**EXERCISE AIM:**
Restate word for word the lines of the material below, from the line with "ATOM 94 C CA" to the line with "ATOM 113 O O", both lines included, and no others.
■ ■ ■
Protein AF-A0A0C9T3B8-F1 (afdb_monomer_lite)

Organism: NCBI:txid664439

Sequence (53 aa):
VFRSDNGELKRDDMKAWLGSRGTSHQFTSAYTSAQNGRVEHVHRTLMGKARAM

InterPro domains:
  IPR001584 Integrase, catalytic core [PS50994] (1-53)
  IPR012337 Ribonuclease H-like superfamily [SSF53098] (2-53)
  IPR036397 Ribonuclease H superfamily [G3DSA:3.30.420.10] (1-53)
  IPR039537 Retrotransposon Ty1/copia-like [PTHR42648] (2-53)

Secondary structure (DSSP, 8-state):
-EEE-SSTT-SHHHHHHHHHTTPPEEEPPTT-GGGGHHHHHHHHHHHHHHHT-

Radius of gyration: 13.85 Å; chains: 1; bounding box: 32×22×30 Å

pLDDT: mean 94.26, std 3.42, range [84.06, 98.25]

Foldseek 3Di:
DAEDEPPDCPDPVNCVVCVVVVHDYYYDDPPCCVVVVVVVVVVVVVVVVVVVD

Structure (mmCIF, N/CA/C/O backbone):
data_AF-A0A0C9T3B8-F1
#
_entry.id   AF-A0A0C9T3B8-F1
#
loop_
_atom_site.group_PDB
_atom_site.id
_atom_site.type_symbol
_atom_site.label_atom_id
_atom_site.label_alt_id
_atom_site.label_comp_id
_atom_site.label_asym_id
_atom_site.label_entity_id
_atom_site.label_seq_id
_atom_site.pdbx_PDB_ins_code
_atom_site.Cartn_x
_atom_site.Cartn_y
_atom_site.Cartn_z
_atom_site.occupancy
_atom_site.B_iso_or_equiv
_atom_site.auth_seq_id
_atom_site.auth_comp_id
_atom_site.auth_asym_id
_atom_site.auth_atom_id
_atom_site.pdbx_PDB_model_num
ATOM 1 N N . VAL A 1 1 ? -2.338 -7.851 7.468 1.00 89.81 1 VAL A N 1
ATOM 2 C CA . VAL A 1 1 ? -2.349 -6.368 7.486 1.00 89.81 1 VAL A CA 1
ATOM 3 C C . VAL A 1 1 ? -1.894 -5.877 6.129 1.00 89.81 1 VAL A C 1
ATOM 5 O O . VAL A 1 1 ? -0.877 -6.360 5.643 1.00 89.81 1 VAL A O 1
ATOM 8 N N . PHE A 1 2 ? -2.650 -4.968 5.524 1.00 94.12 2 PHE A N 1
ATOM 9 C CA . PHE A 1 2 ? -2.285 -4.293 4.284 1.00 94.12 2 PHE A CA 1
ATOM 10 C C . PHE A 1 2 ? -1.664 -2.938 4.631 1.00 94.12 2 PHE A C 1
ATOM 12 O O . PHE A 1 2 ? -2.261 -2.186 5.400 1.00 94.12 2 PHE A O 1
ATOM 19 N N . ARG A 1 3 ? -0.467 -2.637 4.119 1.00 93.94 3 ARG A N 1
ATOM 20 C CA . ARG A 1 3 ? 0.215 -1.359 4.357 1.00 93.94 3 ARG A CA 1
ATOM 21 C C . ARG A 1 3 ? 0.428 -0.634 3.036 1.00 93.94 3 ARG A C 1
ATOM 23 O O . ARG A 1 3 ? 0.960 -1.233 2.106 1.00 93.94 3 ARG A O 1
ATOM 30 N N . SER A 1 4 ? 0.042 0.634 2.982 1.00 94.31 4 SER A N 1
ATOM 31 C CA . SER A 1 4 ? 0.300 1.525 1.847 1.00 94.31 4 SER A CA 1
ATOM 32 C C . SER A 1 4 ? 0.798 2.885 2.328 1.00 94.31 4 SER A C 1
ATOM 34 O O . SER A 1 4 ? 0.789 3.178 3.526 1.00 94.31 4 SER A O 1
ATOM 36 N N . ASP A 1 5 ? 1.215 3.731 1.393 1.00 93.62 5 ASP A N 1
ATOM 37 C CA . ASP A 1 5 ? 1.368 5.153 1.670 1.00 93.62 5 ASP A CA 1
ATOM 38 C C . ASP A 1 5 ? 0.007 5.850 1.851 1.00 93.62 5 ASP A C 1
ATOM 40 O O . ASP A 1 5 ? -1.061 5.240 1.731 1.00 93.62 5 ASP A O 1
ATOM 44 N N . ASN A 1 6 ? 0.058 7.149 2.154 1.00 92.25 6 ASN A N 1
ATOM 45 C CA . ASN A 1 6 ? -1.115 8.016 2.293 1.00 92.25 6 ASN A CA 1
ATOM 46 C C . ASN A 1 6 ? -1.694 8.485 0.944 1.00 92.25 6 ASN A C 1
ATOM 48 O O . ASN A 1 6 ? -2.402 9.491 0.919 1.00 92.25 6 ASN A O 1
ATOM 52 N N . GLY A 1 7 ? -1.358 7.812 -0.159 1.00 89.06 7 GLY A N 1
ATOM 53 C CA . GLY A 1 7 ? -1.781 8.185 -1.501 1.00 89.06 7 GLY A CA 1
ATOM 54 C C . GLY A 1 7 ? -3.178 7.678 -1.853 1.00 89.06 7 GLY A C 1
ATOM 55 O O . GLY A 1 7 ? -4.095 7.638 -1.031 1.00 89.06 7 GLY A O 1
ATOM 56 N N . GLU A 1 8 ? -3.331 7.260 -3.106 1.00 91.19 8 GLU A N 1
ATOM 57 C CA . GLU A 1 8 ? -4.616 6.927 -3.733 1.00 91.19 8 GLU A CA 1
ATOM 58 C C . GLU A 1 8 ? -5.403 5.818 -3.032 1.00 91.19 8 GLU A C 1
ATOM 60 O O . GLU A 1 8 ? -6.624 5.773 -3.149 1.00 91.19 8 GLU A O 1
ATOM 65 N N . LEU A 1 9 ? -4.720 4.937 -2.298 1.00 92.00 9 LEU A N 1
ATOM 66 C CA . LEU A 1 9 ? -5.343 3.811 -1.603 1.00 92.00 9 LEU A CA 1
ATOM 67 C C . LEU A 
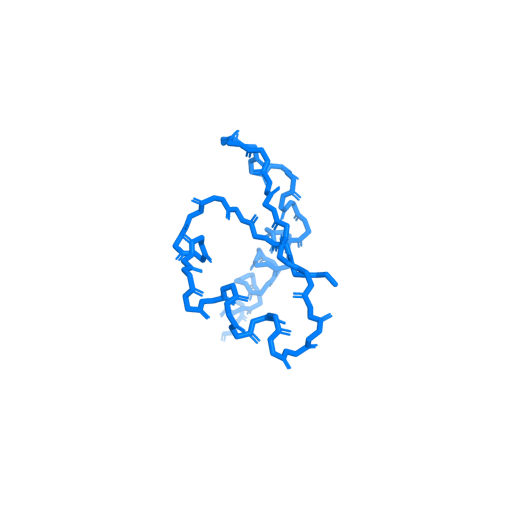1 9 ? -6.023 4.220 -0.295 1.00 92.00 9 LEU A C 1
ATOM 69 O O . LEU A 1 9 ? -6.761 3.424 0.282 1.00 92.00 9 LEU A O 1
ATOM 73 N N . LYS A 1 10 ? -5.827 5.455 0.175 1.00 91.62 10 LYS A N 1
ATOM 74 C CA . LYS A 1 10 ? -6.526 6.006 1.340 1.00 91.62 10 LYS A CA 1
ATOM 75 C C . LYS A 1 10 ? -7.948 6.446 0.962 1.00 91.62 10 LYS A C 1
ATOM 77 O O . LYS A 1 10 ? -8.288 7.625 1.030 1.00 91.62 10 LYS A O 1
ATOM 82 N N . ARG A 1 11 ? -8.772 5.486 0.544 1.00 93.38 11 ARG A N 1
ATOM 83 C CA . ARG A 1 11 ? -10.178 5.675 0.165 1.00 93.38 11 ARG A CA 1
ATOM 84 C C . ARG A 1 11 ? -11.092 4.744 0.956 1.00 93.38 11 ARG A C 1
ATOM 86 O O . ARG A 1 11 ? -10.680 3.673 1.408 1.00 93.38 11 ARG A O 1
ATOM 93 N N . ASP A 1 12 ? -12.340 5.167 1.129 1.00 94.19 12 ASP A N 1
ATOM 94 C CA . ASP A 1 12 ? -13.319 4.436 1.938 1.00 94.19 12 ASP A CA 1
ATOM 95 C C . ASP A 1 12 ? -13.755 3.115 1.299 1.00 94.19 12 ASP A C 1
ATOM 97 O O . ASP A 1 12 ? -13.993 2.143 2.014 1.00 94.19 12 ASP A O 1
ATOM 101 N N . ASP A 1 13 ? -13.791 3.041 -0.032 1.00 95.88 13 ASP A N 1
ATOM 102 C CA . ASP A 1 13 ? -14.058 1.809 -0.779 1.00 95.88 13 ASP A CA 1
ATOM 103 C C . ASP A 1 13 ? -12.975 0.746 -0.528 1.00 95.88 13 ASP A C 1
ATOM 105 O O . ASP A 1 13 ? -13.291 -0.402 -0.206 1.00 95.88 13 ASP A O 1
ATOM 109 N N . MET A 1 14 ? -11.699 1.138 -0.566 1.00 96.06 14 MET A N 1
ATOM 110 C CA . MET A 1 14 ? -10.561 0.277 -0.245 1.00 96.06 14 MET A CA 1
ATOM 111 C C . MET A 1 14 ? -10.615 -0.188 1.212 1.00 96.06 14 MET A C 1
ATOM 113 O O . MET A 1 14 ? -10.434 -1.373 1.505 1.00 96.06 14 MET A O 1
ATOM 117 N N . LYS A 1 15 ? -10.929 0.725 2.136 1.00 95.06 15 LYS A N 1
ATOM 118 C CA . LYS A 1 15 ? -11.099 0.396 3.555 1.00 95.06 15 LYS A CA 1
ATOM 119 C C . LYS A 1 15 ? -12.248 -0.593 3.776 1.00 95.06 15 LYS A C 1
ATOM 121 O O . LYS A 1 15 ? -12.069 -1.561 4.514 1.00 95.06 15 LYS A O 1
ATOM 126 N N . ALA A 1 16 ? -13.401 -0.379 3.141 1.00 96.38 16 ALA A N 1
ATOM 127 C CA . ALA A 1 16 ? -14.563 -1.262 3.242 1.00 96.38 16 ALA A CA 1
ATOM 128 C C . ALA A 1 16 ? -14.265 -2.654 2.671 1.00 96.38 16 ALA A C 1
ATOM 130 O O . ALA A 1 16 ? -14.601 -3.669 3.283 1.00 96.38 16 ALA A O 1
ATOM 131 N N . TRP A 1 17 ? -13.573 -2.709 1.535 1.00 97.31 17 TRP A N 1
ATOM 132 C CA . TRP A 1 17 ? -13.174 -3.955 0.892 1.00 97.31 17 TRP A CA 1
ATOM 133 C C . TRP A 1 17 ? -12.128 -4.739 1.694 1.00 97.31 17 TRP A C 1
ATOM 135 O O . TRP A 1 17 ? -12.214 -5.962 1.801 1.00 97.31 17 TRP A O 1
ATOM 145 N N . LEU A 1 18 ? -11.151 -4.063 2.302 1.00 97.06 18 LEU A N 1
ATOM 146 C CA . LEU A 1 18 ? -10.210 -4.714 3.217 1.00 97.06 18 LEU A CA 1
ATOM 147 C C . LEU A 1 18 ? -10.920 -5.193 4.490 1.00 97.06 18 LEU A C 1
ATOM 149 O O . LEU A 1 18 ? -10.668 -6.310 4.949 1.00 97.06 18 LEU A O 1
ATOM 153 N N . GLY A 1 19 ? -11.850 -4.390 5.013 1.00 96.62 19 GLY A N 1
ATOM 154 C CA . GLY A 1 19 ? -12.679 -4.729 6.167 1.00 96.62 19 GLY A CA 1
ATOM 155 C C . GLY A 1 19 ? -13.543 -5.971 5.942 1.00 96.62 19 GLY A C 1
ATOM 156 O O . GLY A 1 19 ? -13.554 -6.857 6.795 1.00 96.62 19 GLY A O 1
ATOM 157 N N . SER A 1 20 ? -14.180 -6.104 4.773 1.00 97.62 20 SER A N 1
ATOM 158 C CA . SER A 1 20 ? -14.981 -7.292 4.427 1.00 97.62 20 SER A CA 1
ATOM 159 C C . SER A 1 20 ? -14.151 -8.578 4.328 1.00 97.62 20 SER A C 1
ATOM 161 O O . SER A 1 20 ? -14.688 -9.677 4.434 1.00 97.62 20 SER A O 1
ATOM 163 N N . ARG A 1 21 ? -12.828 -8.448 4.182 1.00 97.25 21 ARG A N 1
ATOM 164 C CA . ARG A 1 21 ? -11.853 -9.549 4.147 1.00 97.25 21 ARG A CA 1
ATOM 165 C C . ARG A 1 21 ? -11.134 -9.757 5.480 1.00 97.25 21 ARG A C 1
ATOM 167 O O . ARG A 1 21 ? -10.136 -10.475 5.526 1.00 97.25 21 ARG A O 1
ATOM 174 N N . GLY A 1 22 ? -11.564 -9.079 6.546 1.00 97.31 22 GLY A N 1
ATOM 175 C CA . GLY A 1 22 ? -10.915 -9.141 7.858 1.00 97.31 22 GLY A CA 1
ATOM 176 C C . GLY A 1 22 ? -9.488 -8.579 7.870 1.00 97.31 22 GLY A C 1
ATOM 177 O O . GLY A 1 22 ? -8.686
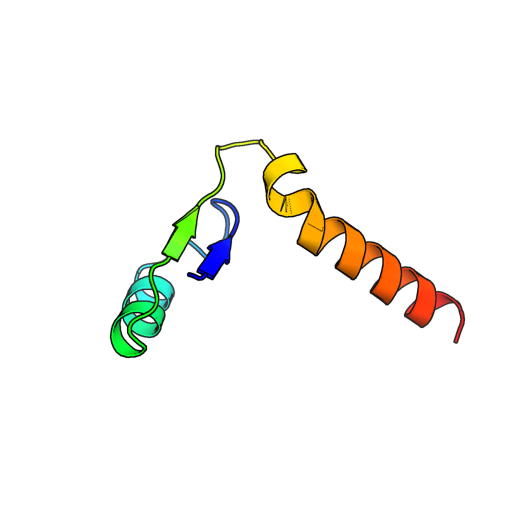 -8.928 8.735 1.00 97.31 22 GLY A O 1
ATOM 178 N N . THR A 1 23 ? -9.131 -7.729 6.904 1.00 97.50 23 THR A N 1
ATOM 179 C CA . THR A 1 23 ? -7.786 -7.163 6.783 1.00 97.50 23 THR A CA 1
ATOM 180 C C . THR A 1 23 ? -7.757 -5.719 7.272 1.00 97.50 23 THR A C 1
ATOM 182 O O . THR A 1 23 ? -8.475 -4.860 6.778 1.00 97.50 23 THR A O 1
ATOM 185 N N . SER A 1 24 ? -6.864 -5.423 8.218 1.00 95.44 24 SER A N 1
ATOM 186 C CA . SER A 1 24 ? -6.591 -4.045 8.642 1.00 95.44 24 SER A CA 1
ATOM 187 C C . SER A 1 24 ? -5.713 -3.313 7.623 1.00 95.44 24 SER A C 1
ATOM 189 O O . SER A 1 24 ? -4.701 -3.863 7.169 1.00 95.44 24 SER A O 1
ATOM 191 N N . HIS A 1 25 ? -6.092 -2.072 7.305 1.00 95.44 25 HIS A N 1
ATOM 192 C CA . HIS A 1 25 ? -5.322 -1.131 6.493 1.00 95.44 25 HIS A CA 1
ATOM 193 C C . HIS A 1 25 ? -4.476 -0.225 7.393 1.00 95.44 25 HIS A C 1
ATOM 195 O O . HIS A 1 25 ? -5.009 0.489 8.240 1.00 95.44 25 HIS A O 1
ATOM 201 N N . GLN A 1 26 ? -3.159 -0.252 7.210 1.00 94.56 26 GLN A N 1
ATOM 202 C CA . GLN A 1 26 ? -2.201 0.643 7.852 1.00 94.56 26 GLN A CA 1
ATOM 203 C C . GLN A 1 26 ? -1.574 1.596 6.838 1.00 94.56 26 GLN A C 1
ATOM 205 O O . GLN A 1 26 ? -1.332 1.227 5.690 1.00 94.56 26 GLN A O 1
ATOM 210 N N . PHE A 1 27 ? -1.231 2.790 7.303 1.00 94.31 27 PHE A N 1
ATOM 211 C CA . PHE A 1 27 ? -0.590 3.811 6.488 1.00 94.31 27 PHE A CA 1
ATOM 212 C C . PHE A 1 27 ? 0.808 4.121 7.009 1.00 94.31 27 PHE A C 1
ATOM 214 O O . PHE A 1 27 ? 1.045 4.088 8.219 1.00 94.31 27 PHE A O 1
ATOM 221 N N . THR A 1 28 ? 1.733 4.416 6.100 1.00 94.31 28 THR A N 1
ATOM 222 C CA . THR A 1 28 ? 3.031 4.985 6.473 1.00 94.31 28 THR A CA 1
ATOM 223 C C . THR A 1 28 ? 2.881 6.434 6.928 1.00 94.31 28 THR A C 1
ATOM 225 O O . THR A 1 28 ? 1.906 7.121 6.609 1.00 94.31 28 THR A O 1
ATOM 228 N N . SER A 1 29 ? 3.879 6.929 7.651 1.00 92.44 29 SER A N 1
■ ■ ■
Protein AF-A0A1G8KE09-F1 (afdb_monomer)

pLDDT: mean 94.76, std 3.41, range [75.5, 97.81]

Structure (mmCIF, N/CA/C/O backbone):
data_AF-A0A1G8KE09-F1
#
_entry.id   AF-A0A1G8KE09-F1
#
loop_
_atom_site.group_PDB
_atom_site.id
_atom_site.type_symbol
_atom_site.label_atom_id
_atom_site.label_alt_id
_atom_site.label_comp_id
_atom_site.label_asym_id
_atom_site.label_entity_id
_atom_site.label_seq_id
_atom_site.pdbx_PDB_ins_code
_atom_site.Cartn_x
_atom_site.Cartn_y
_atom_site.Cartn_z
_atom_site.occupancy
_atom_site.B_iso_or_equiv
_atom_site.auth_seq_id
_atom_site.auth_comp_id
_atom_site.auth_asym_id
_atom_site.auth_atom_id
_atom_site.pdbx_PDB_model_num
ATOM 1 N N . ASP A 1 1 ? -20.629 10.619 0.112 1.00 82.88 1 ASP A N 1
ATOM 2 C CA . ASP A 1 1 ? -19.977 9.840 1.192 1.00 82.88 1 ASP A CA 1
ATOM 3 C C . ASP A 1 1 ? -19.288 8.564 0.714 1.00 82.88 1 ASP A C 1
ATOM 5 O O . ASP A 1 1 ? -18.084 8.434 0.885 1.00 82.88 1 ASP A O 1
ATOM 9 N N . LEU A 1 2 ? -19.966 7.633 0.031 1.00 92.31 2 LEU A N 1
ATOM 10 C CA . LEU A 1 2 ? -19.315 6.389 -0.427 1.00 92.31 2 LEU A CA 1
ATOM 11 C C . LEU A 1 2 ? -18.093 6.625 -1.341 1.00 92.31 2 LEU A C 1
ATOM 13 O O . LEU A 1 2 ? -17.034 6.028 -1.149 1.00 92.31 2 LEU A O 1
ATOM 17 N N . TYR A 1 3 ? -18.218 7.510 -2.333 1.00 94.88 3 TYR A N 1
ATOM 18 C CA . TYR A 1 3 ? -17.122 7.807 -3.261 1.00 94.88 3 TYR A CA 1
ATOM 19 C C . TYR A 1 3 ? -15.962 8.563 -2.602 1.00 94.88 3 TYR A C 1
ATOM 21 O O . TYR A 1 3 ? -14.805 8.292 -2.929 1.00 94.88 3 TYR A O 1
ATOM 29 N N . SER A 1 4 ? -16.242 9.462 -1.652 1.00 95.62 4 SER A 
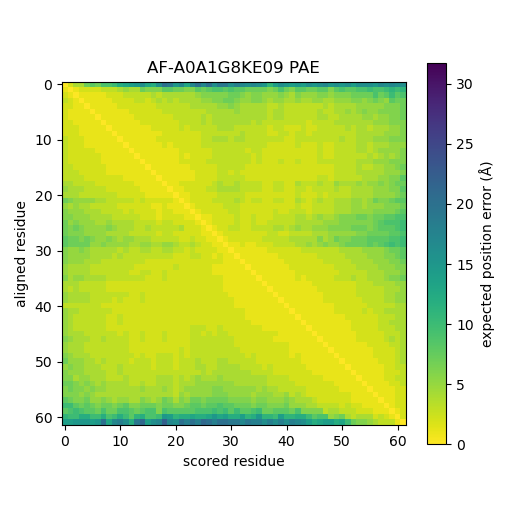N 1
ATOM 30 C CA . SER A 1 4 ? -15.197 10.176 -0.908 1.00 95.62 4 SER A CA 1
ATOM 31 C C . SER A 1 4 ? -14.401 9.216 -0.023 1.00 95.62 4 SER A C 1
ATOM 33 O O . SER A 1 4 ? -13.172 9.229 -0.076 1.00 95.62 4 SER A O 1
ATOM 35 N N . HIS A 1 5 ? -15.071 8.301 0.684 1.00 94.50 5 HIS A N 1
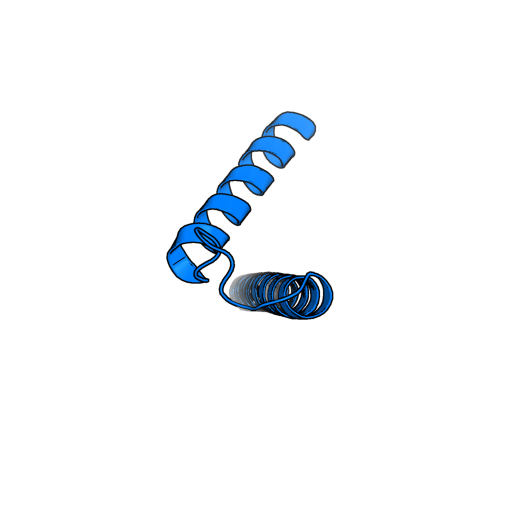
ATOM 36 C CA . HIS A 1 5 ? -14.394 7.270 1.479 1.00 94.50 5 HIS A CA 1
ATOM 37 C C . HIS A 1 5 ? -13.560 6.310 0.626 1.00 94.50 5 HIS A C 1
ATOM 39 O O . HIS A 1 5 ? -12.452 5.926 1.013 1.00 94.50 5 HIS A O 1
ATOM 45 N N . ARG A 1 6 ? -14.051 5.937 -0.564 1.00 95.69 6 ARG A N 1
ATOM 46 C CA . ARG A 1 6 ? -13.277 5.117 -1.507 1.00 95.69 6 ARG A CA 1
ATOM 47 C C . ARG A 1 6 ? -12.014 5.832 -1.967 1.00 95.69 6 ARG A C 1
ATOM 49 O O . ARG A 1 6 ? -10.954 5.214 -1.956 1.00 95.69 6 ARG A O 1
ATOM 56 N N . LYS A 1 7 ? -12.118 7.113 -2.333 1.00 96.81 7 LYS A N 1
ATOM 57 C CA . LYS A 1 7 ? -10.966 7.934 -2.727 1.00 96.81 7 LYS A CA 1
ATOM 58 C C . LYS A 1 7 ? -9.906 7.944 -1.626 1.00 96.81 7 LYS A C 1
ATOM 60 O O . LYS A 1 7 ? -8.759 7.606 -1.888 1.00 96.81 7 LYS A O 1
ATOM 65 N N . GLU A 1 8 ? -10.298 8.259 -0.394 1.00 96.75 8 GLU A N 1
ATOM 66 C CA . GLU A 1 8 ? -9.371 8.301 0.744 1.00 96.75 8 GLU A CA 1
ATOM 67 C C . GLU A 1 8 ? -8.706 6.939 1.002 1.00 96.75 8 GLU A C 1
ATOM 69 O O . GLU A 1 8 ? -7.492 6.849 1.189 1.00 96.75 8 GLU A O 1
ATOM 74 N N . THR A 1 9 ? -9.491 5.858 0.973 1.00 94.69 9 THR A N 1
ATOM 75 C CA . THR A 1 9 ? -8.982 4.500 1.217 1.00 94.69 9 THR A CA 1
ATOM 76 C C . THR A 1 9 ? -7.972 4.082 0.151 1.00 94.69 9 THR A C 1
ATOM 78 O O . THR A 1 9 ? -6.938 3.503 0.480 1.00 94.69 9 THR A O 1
■ ■ ■
**TASK RESULT:**
ATOM 94 C CA . ASP A 1 12 ? -13.319 4.436 1.938 1.00 94.19 12 ASP A CA 1
ATOM 95 C C . ASP A 1 12 ? -13.755 3.115 1.299 1.00 94.19 12 ASP A C 1
ATOM 97 O O . ASP A 1 12 ? -13.993 2.143 2.014 1.00 94.19 12 ASP A O 1
ATOM 101 N N . ASP A 1 13 ? -13.791 3.041 -0.032 1.00 95.88 13 ASP A N 1
ATOM 102 C CA . ASP A 1 13 ? -14.058 1.809 -0.779 1.00 95.88 13 ASP A CA 1
ATOM 103 C C . ASP A 1 13 ? -12.975 0.746 -0.528 1.00 95.88 13 ASP A C 1
ATOM 105 O O . ASP A 1 13 ? -13.291 -0.402 -0.206 1.00 95.88 13 ASP A O 1
ATOM 109 N N . MET A 1 14 ? -11.699 1.138 -0.566 1.00 96.06 14 MET A N 1
ATOM 110 C CA . MET A 1 14 ? -10.561 0.277 -0.245 1.00 96.06 14 MET A CA 1
ATOM 111 C C . MET A 1 14 ? -10.615 -0.188 1.212 1.00 96.06 14 MET A C 1
ATOM 113 O O . MET A 1 14 ? -10.434 -1.373 1.505 1.00 96.06 14 MET A O 1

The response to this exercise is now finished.